[Items from a data source]
━━━━

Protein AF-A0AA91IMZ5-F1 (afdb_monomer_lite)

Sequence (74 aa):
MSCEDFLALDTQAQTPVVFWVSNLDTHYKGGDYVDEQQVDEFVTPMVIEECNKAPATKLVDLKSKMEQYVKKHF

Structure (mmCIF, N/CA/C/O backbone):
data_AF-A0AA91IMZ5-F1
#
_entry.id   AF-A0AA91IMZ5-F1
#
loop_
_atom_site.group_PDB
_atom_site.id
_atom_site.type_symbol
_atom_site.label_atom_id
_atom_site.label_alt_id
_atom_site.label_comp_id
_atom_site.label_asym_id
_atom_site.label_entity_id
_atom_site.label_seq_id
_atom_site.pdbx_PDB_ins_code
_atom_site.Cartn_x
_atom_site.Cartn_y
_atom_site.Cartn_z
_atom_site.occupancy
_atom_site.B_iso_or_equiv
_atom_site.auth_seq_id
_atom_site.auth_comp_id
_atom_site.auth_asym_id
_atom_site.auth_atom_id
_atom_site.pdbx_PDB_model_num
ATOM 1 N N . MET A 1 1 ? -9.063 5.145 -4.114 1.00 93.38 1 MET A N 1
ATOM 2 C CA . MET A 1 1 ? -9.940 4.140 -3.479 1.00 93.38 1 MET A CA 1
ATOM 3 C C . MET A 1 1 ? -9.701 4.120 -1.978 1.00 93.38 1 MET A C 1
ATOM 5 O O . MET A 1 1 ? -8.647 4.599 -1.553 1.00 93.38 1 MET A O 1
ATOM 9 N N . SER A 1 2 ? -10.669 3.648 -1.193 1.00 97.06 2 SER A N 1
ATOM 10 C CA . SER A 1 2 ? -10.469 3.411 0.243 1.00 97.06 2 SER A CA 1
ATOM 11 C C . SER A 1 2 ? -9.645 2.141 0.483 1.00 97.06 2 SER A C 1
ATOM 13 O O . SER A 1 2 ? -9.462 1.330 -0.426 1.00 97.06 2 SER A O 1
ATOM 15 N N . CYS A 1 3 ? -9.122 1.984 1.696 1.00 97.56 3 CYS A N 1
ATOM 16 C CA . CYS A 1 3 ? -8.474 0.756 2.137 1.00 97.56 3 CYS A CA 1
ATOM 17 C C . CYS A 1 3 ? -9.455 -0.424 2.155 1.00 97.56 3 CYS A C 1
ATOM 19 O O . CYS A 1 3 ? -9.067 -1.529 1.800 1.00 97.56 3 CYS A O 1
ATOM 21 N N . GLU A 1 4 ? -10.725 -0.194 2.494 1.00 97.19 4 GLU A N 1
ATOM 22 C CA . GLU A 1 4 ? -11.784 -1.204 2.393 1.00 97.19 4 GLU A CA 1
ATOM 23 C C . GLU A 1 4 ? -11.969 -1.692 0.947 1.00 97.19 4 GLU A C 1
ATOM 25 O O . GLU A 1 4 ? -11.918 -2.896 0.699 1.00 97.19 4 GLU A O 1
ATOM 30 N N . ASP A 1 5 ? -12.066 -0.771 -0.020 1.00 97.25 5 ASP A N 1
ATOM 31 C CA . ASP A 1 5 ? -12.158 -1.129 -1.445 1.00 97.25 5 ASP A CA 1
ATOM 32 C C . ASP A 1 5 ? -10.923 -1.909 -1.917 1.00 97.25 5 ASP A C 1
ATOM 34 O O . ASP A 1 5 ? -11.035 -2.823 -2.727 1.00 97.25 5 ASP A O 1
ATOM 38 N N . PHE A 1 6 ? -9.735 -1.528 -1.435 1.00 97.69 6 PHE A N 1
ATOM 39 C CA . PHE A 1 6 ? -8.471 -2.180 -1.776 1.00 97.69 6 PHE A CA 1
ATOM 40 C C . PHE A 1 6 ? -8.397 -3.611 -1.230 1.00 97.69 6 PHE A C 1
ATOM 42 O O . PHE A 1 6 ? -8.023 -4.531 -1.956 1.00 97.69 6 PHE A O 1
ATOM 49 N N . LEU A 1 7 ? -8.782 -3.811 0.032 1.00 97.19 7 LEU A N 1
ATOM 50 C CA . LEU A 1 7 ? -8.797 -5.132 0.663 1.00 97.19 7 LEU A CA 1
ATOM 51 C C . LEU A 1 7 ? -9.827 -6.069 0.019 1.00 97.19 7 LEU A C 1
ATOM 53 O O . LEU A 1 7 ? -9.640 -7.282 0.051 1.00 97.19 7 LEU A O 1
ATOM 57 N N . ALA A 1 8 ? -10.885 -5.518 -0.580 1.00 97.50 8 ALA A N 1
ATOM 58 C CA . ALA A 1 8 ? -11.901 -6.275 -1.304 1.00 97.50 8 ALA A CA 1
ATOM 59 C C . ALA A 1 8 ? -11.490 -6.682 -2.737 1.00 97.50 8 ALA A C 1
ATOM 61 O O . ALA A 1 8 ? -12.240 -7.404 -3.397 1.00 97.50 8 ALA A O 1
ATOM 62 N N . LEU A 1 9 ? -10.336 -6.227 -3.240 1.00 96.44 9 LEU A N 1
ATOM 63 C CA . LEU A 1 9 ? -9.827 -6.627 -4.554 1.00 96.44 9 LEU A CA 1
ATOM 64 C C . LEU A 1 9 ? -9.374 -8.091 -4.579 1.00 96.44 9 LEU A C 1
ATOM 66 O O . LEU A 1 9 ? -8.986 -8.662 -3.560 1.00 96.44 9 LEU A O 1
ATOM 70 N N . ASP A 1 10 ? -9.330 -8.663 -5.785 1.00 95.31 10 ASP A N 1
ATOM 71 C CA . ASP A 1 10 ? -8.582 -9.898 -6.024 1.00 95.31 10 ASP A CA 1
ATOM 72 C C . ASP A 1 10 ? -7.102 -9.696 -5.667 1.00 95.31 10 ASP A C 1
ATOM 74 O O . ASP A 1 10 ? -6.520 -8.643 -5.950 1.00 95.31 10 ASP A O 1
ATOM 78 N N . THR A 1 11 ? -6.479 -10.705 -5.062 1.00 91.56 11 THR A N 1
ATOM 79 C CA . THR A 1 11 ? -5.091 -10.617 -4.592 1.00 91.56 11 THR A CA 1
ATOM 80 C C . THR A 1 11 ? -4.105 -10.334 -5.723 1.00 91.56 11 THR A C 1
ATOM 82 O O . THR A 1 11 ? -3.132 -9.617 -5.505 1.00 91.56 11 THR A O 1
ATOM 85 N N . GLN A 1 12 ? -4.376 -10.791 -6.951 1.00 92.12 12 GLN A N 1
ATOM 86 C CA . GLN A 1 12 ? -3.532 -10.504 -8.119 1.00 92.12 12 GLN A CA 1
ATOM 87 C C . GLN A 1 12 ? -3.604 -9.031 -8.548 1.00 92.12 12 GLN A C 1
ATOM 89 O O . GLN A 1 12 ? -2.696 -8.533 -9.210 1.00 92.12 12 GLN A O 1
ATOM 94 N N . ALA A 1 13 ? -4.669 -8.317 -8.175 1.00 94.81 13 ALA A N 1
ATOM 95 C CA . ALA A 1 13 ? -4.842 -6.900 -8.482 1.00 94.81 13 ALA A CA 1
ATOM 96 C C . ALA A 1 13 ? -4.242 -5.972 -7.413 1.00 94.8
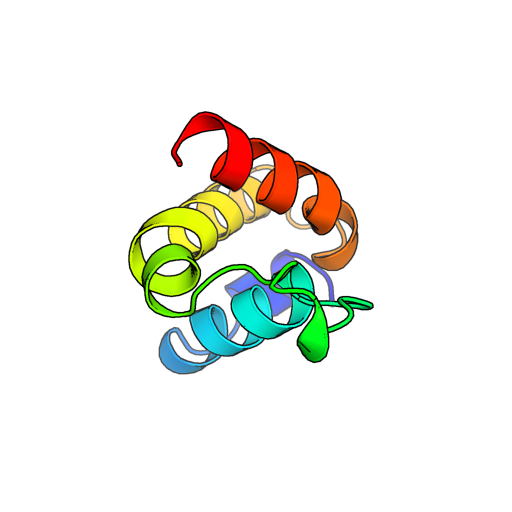1 13 ALA A C 1
ATOM 98 O O . ALA A 1 13 ? -4.056 -4.784 -7.678 1.00 94.81 13 ALA A O 1
ATOM 99 N N . GLN A 1 14 ? -3.914 -6.483 -6.223 1.00 96.19 14 GLN A N 1
ATOM 100 C CA . GLN A 1 14 ? -3.412 -5.663 -5.118 1.00 96.19 14 GLN A CA 1
ATOM 101 C C . GLN A 1 14 ? -2.015 -5.100 -5.405 1.00 96.19 14 GLN A C 1
ATOM 103 O O . GLN A 1 14 ? -1.845 -3.881 -5.351 1.00 96.19 14 GLN A O 1
ATOM 108 N N . THR A 1 15 ? -1.045 -5.944 -5.778 1.00 96.06 15 THR A N 1
ATOM 109 C CA . THR A 1 15 ? 0.332 -5.504 -6.076 1.00 96.06 15 THR A CA 1
ATOM 110 C C . THR A 1 15 ? 0.375 -4.429 -7.177 1.00 96.06 15 THR A C 1
ATOM 112 O O . THR A 1 15 ? 0.959 -3.372 -6.933 1.00 96.06 15 THR A O 1
ATOM 115 N N . PRO A 1 16 ? -0.300 -4.580 -8.340 1.00 96.38 16 PRO A N 1
ATOM 116 C CA . PRO A 1 16 ? -0.339 -3.527 -9.362 1.00 96.38 16 PRO A CA 1
ATOM 117 C C . PRO A 1 16 ? -0.934 -2.200 -8.875 1.00 96.38 16 PRO A C 1
ATOM 119 O O . PRO A 1 16 ? -0.474 -1.125 -9.265 1.00 96.38 16 PRO A O 1
ATOM 122 N N . VAL A 1 17 ? -1.949 -2.248 -8.007 1.00 96.69 17 VAL A N 1
ATOM 123 C CA . VAL A 1 17 ? -2.552 -1.040 -7.428 1.00 96.69 17 VAL A CA 1
ATOM 124 C C . VAL A 1 17 ? -1.583 -0.360 -6.461 1.00 96.69 17 VAL A C 1
ATOM 126 O O . VAL A 1 17 ? -1.411 0.858 -6.532 1.00 96.69 17 VAL A O 1
ATOM 129 N N . VAL A 1 18 ? -0.918 -1.119 -5.587 1.00 96.50 18 VAL A N 1
ATOM 130 C CA . VAL A 1 18 ? 0.102 -0.572 -4.678 1.00 96.50 18 VAL A CA 1
ATOM 131 C C . VAL A 1 18 ? 1.278 -0.005 -5.465 1.00 96.50 18 VAL A C 1
ATOM 133 O O . VAL A 1 18 ? 1.764 1.075 -5.129 1.00 96.50 18 VAL A O 1
ATOM 136 N N . PHE A 1 19 ? 1.693 -0.671 -6.541 1.00 94.94 19 PHE A N 1
ATOM 137 C CA . PHE A 1 19 ? 2.745 -0.194 -7.433 1.00 94.94 19 PHE A CA 1
ATOM 138 C C . PHE A 1 19 ? 2.386 1.153 -8.049 1.00 94.94 19 PHE A C 1
ATOM 140 O O . PHE A 1 19 ? 3.184 2.091 -8.008 1.00 94.94 19 PHE A O 1
ATOM 147 N N . TRP A 1 20 ? 1.158 1.270 -8.559 1.00 93.56 20 TRP A N 1
ATOM 148 C CA . TRP A 1 20 ? 0.648 2.521 -9.100 1.00 93.56 20 TRP A CA 1
ATOM 149 C C . TRP A 1 20 ? 0.639 3.631 -8.046 1.00 93.56 20 TRP A C 1
ATOM 151 O O . TRP A 1 20 ? 1.143 4.714 -8.319 1.00 93.56 20 TRP A O 1
ATOM 161 N N . VAL A 1 21 ? 0.144 3.367 -6.829 1.00 94.94 21 VAL A N 1
ATOM 162 C CA . VAL A 1 21 ? 0.110 4.370 -5.748 1.00 94.94 21 VAL A CA 1
ATOM 163 C C . VAL A 1 21 ? 1.512 4.783 -5.297 1.00 94.94 21 VAL A C 1
ATOM 165 O O . VAL A 1 21 ? 1.767 5.975 -5.117 1.00 94.94 21 VAL A O 1
ATOM 168 N N . SER A 1 22 ? 2.423 3.821 -5.147 1.00 92.06 22 SER A N 1
ATOM 169 C CA . SER A 1 22 ? 3.811 4.056 -4.721 1.00 92.06 22 SER A CA 1
ATOM 170 C C . SER A 1 22 ? 4.571 4.936 -5.712 1.00 92.06 22 SER A C 1
ATOM 172 O O . SER A 1 22 ? 5.433 5.713 -5.316 1.00 92.06 22 SER A O 1
ATOM 174 N N . ASN A 1 23 ? 4.211 4.843 -6.993 1.00 91.19 23 ASN A N 1
ATOM 175 C CA . ASN A 1 23 ? 4.833 5.568 -8.094 1.00 91.19 23 ASN A CA 1
ATOM 176 C C . ASN A 1 23 ? 3.942 6.687 -8.662 1.00 91.19 23 ASN A C 1
ATOM 178 O O . ASN A 1 23 ? 4.171 7.172 -9.770 1.00 91.19 23 ASN A O 1
ATOM 182 N N . LEU A 1 24 ? 2.919 7.126 -7.922 1.00 89.00 24 LEU A N 1
ATOM 183 C CA . LEU A 1 24 ? 2.141 8.304 -8.305 1.00 89.00 24 LEU A CA 1
ATOM 184 C C . LEU A 1 24 ? 3.064 9.522 -8.399 1.00 89.00 24 LEU A C 1
ATOM 186 O O . LEU A 1 24 ? 3.879 9.757 -7.509 1.00 89.00 24 LEU A O 1
ATOM 190 N N . ASP A 1 25 ? 2.914 10.322 -9.451 1.00 82.06 25 ASP A N 1
ATOM 191 C CA . ASP A 1 25 ? 3.669 11.565 -9.670 1.00 82.06 25 ASP A CA 1
ATOM 192 C C . ASP A 1 25 ? 5.205 11.408 -9.705 1.00 82.06 25 ASP A C 1
ATOM 194 O O . ASP A 1 25 ? 5.925 12.406 -9.624 1.00 82.06 25 ASP A O 1
ATOM 198 N N . THR A 1 26 ? 5.734 10.184 -9.841 1.00 78.69 26 THR A N 1
ATOM 199 C CA . THR A 1 26 ? 7.179 9.969 -9.949 1.00 78.69 26 THR A CA 1
ATOM 200 C C . THR A 1 26 ? 7.676 10.261 -11.362 1.00 78.69 26 THR A C 1
ATOM 202 O O . THR A 1 26 ? 7.106 9.848 -12.378 1.00 78.69 26 THR A O 1
ATOM 205 N N . HIS A 1 27 ? 8.798 10.977 -11.456 1.00 69.00 27 HIS A N 1
ATOM 206 C CA . HIS A 1 27 ? 9.490 11.163 -12.725 1.00 69.00 27 HIS A CA 1
ATOM 207 C C . HIS A 1 27 ? 10.365 9.940 -13.007 1.00 69.00 27 HIS A C 1
ATOM 209 O O . HIS A 1 27 ? 11.556 9.929 -12.707 1.00 69.00 27 HIS A O 1
ATOM 215 N N . TYR A 1 28 ? 9.779 8.931 -13.655 1.00 61.72 28 TYR A N 1
ATOM 216 C CA . TYR A 1 28 ? 10.416 7.650 -14.006 1.00 61.72 28 TYR A CA 1
ATOM 217 C C . TYR A 1 28 ? 11.841 7.760 -14.585 1.00 61.72 28 TYR A C 1
ATOM 219 O O . TYR A 1 28 ? 12.688 6.902 -14.360 1.00 61.72 28 TYR A O 1
ATOM 227 N N . LYS A 1 29 ? 12.135 8.835 -15.327 1.00 64.06 29 LYS A N 1
ATOM 228 C CA . LYS A 1 29 ? 13.442 9.062 -15.970 1.00 64.06 29 LYS A CA 1
ATOM 229 C C . LYS A 1 29 ? 14.566 9.460 -15.001 1.00 64.06 29 LYS A C 1
ATOM 231 O O . LYS A 1 29 ? 15.720 9.467 -15.415 1.00 64.06 29 LYS A O 1
ATOM 236 N N . GLY A 1 30 ? 14.244 9.813 -13.756 1.00 62.69 30 GLY A N 1
ATOM 237 C CA . GLY A 1 30 ? 15.210 10.225 -12.732 1.00 62.69 30 GLY A CA 1
ATOM 238 C C . GLY A 1 30 ? 15.672 9.104 -11.798 1.00 62.69 30 GLY A C 1
ATOM 239 O O . GLY A 1 30 ? 16.495 9.372 -10.929 1.00 62.69 30 GLY A O 1
ATOM 240 N N . GLY A 1 31 ? 15.146 7.881 -11.948 1.00 66.81 31 GLY A N 1
ATOM 241 C CA . GLY A 1 31 ? 15.405 6.778 -11.011 1.00 66.81 31 GLY A CA 1
ATOM 242 C C . GLY A 1 31 ? 14.668 6.905 -9.672 1.00 66.81 31 GLY A C 1
ATOM 243 O O . GLY A 1 31 ? 14.941 6.139 -8.759 1.00 66.81 31 GLY A O 1
ATOM 244 N N . ASP A 1 32 ? 13.738 7.855 -9.554 1.00 72.56 32 ASP A N 1
ATOM 245 C CA . ASP A 1 32 ? 12.935 8.106 -8.352 1.00 72.56 32 ASP A CA 1
ATOM 246 C C . ASP A 1 32 ? 11.638 7.277 -8.387 1.00 72.56 32 ASP A C 1
ATOM 248 O O . ASP A 1 32 ? 10.537 7.819 -8.351 1.00 72.56 32 ASP A O 1
ATOM 252 N N . TYR A 1 33 ? 11.770 5.961 -8.591 1.00 81.31 33 TYR A N 1
ATOM 253 C CA . TYR A 1 33 ? 10.656 5.009 -8.613 1.00 81.31 33 TYR A CA 1
ATOM 254 C C . TYR A 1 33 ? 10.911 3.871 -7.620 1.00 81.31 33 TYR A C 1
ATOM 256 O O . TYR A 1 33 ? 12.056 3.512 -7.351 1.00 81.31 33 TYR A O 1
ATOM 264 N N . VAL A 1 34 ? 9.838 3.307 -7.070 1.00 84.12 34 VAL A N 1
ATOM 265 C CA . VAL A 1 34 ? 9.894 2.089 -6.257 1.00 84.12 34 VAL A CA 1
ATOM 266 C C . VAL A 1 34 ? 9.824 0.891 -7.193 1.00 84.12 34 VAL A C 1
ATOM 268 O O . VAL A 1 34 ? 8.899 0.800 -8.006 1.00 84.12 34 VAL A O 1
ATOM 271 N N . ASP A 1 35 ? 10.804 -0.003 -7.084 1.00 89.56 35 ASP A N 1
ATOM 272 C CA . ASP A 1 35 ? 10.925 -1.173 -7.949 1.00 89.56 35 ASP A CA 1
ATOM 273 C C . ASP A 1 35 ? 9.764 -2.162 -7.756 1.00 89.56 35 ASP A C 1
ATOM 275 O O . ASP A 1 35 ? 9.225 -2.306 -6.658 1.00 89.56 35 ASP A O 1
ATOM 279 N N . GLU A 1 36 ? 9.372 -2.854 -8.826 1.00 90.81 36 GLU A N 1
ATOM 280 C CA . GLU A 1 36 ? 8.245 -3.794 -8.805 1.00 90.81 36 GLU A CA 1
ATOM 281 C C . GLU A 1 36 ? 8.467 -4.929 -7.800 1.00 90.81 36 GLU A C 1
ATOM 283 O O . GLU A 1 36 ? 7.553 -5.259 -7.043 1.00 90.81 36 GLU A O 1
ATOM 288 N N . GLN A 1 37 ? 9.692 -5.455 -7.711 1.00 91.75 37 GLN A N 1
ATOM 289 C CA . GLN A 1 37 ? 10.026 -6.507 -6.756 1.00 91.75 37 GLN A CA 1
ATOM 290 C C . GLN A 1 37 ? 9.941 -5.992 -5.312 1.00 91.75 37 GLN A C 1
ATOM 292 O O . GLN A 1 37 ? 9.434 -6.684 -4.431 1.00 91.75 37 GLN A O 1
ATOM 297 N N . GLN A 1 38 ? 10.372 -4.749 -5.060 1.00 92.06 38 GLN A N 1
ATOM 298 C CA . GLN A 1 38 ? 10.223 -4.119 -3.743 1.00 92.06 38 GLN A CA 1
ATOM 299 C C . GLN A 1 38 ? 8.747 -3.937 -3.377 1.00 92.06 38 GLN A C 1
ATOM 301 O O . GLN A 1 38 ? 8.358 -4.139 -2.222 1.00 92.06 38 GLN A O 1
ATOM 306 N N . VAL A 1 39 ? 7.915 -3.558 -4.349 1.00 94.19 39 VAL A N 1
ATOM 307 C CA . VAL A 1 39 ? 6.480 -3.399 -4.121 1.00 94.19 39 VAL A CA 1
ATOM 308 C C . VAL A 1 39 ? 5.817 -4.731 -3.795 1.00 94.19 39 VAL A C 1
ATOM 310 O O . VAL A 1 39 ? 5.040 -4.785 -2.841 1.00 94.19 39 VAL A O 1
ATOM 313 N N . ASP A 1 40 ? 6.114 -5.784 -4.547 1.00 93.56 40 ASP A N 1
ATOM 314 C CA . ASP A 1 40 ? 5.497 -7.095 -4.348 1.00 93.56 40 ASP A CA 1
ATOM 315 C C . ASP A 1 40 ? 5.913 -7.727 -3.013 1.00 93.56 40 ASP A C 1
ATOM 317 O O . ASP A 1 40 ? 5.069 -8.078 -2.188 1.00 93.56 40 ASP A O 1
ATOM 321 N N . GLU A 1 41 ? 7.218 -7.785 -2.743 1.00 93.38 41 GLU A N 1
ATOM 322 C CA . GLU A 1 41 ? 7.747 -8.520 -1.592 1.00 93.38 41 GLU A CA 1
ATOM 323 C C . GLU A 1 41 ? 7.617 -7.755 -0.262 1.00 93.38 41 GLU A C 1
ATOM 325 O O . GLU A 1 41 ? 7.525 -8.379 0.798 1.00 93.38 41 GLU A O 1
ATOM 330 N N . PHE A 1 42 ? 7.600 -6.413 -0.286 1.00 94.25 42 PHE A N 1
ATOM 331 C CA . PHE A 1 42 ? 7.702 -5.597 0.934 1.00 94.25 42 PHE A CA 1
ATOM 332 C C . PHE A 1 42 ? 6.565 -4.588 1.101 1.00 94.25 42 PHE A C 1
ATOM 334 O O . PHE A 1 42 ? 5.940 -4.530 2.163 1.00 94.25 42 PHE A O 1
ATOM 341 N N . VAL A 1 43 ? 6.285 -3.768 0.084 1.00 96.19 43 VAL A N 1
ATOM 342 C CA . VAL A 1 43 ? 5.331 -2.656 0.242 1.00 96.19 43 VAL A CA 1
ATOM 343 C C . VAL A 1 43 ? 3.893 -3.165 0.296 1.00 96.19 43 VAL A C 1
ATOM 345 O O . VAL A 1 43 ? 3.127 -2.721 1.149 1.00 96.19 43 VAL A O 1
ATOM 348 N N . THR A 1 44 ? 3.521 -4.118 -0.556 1.00 96.81 44 THR A N 1
ATOM 349 C CA . THR A 1 44 ? 2.151 -4.645 -0.6
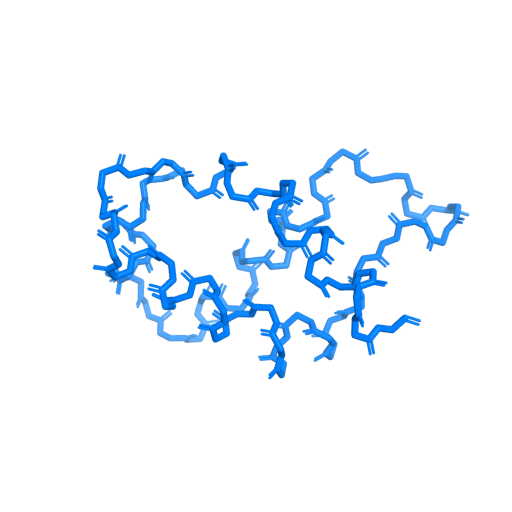26 1.00 96.81 44 THR A CA 1
ATOM 350 C C . THR A 1 44 ? 1.713 -5.300 0.690 1.00 96.81 44 THR A C 1
ATOM 352 O O . THR A 1 44 ? 0.665 -4.902 1.210 1.00 96.81 44 THR A O 1
ATOM 355 N N . PRO A 1 45 ? 2.503 -6.194 1.323 1.00 96.81 45 PRO A N 1
ATOM 356 C CA . PRO A 1 45 ? 2.171 -6.727 2.647 1.00 96.81 45 PRO A CA 1
ATOM 357 C C . PRO A 1 45 ? 2.017 -5.642 3.722 1.00 96.81 45 PRO A C 1
ATOM 359 O O . PRO A 1 45 ? 1.078 -5.691 4.518 1.00 96.81 45 PRO A O 1
ATOM 362 N N . MET A 1 46 ? 2.893 -4.630 3.720 1.00 96.62 46 MET A N 1
ATOM 363 C CA . MET A 1 46 ? 2.816 -3.505 4.659 1.00 96.62 46 MET A CA 1
ATOM 364 C C . MET A 1 46 ? 1.522 -2.702 4.466 1.00 96.62 46 MET A C 1
ATOM 366 O O . MET A 1 46 ? 0.837 -2.379 5.435 1.00 96.62 46 MET A O 1
ATOM 370 N N . VAL A 1 47 ? 1.138 -2.426 3.220 1.00 97.38 47 VAL A N 1
ATOM 371 C CA . VAL A 1 47 ? -0.101 -1.707 2.897 1.00 97.38 47 VAL A CA 1
ATOM 372 C C . VAL A 1 47 ? -1.338 -2.503 3.302 1.00 97.38 47 VAL A C 1
ATOM 374 O O . VAL A 1 47 ? -2.270 -1.925 3.860 1.00 97.38 47 VAL A O 1
ATOM 377 N N . ILE A 1 48 ? -1.344 -3.820 3.085 1.00 97.56 48 ILE A N 1
ATOM 378 C CA . ILE A 1 48 ? -2.417 -4.703 3.562 1.00 97.56 48 ILE A CA 1
ATOM 379 C C . ILE A 1 48 ? -2.539 -4.607 5.088 1.00 97.56 48 ILE A C 1
ATOM 381 O O . ILE A 1 48 ? -3.647 -4.456 5.606 1.00 97.56 48 ILE A O 1
ATOM 385 N N . GLU A 1 49 ? -1.427 -4.649 5.825 1.00 97.38 49 GLU A N 1
ATOM 386 C CA . GLU A 1 49 ? -1.439 -4.517 7.287 1.00 97.38 49 GLU A CA 1
ATOM 387 C C . GLU A 1 49 ? -2.019 -3.164 7.737 1.00 97.38 49 GLU A C 1
ATOM 389 O O . GLU A 1 49 ? -2.857 -3.102 8.638 1.00 97.38 49 GLU A O 1
ATOM 394 N N . GLU A 1 50 ? -1.617 -2.072 7.090 1.00 97.38 50 GLU A N 1
ATOM 395 C CA . GLU A 1 50 ? -2.100 -0.726 7.404 1.00 97.38 50 GLU A CA 1
ATOM 396 C C . GLU A 1 50 ? -3.578 -0.531 7.065 1.00 97.38 50 GLU A C 1
ATOM 398 O O . GLU A 1 50 ? -4.334 0.023 7.867 1.00 97.38 50 GLU A O 1
ATOM 403 N N . CYS A 1 51 ? -4.022 -1.052 5.924 1.00 97.38 51 CYS A N 1
ATOM 404 C CA . CYS A 1 51 ? -5.424 -1.000 5.540 1.00 97.38 51 CYS A CA 1
ATOM 405 C C . CYS A 1 51 ? -6.321 -1.824 6.472 1.00 97.38 51 CYS A C 1
ATOM 407 O O . CYS A 1 51 ? -7.439 -1.396 6.755 1.00 97.38 51 CYS A O 1
ATOM 409 N N . ASN A 1 52 ? -5.836 -2.947 7.016 1.00 97.56 52 ASN A N 1
ATOM 410 C CA . ASN A 1 52 ? -6.574 -3.713 8.027 1.00 97.56 52 ASN A CA 1
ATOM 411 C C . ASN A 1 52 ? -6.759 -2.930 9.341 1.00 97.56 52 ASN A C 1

━━━━

Activity
Look above for the line with "ATOM 331 C CA" and the line with "ATOM 359 O O", then restate exactly those two lines and all lines between them, with no pictures.

Solution to this exercise
ATOM 331 C CA . PHE A 1 42 ? 7.702 -5.597 0.934 1.00 94.25 42 PHE A CA 1
ATOM 332 C C . PHE A 1 42 ? 6.565 -4.588 1.101 1.00 94.25 42 PHE A C 1
ATOM 334 O O . PHE A 1 42 ? 5.940 -4.530 2.163 1.00 94.25 42 PHE A O 1
ATOM 341 N N . VAL A 1 43 ? 6.285 -3.768 0.084 1.00 96.19 43 VAL A N 1
ATOM 342 C CA . VAL A 1 43 ? 5.331 -2.656 0.242 1.00 96.19 43 VAL A CA 1
ATOM 343 C C . VAL A 1 43 ? 3.893 -3.165 0.296 1.00 96.19 43 VAL A C 1
ATOM 345 O O . VAL A 1 43 ? 3.127 -2.721 1.149 1.00 96.19 43 VAL A O 1
ATOM 348 N N . THR A 1 44 ? 3.521 -4.118 -0.556 1.00 96.81 44 THR A N 1
ATOM 349 C CA . THR A 1 44 ? 2.151 -4.645 -0.6
26 1.00 96.81 44 THR A CA 1
ATOM 350 C C . THR A 1 44 ? 1.713 -5.300 0.690 1.00 96.81 44 THR A C 1
ATOM 352 O O . THR A 1 44 ? 0.665 -4.902 1.210 1.00 96.81 44 THR A O 1
ATOM 355 N N . PRO A 1 45 ? 2.503 -6.194 1.323 1.00 96.81 45 PRO A N 1
ATOM 356 C CA . PRO A 1 45 ? 2.171 -6.727 2.647 1.00 96.81 45 PRO A CA 1
ATOM 357 C C . PRO A 1 45 ? 2.017 -5.642 3.722 1.00 96.81 45 PRO A C 1
ATOM 359 O O . PRO A 1 45 ? 1.078 -5.691 4.518 1.00 96.81 45 PRO A O 1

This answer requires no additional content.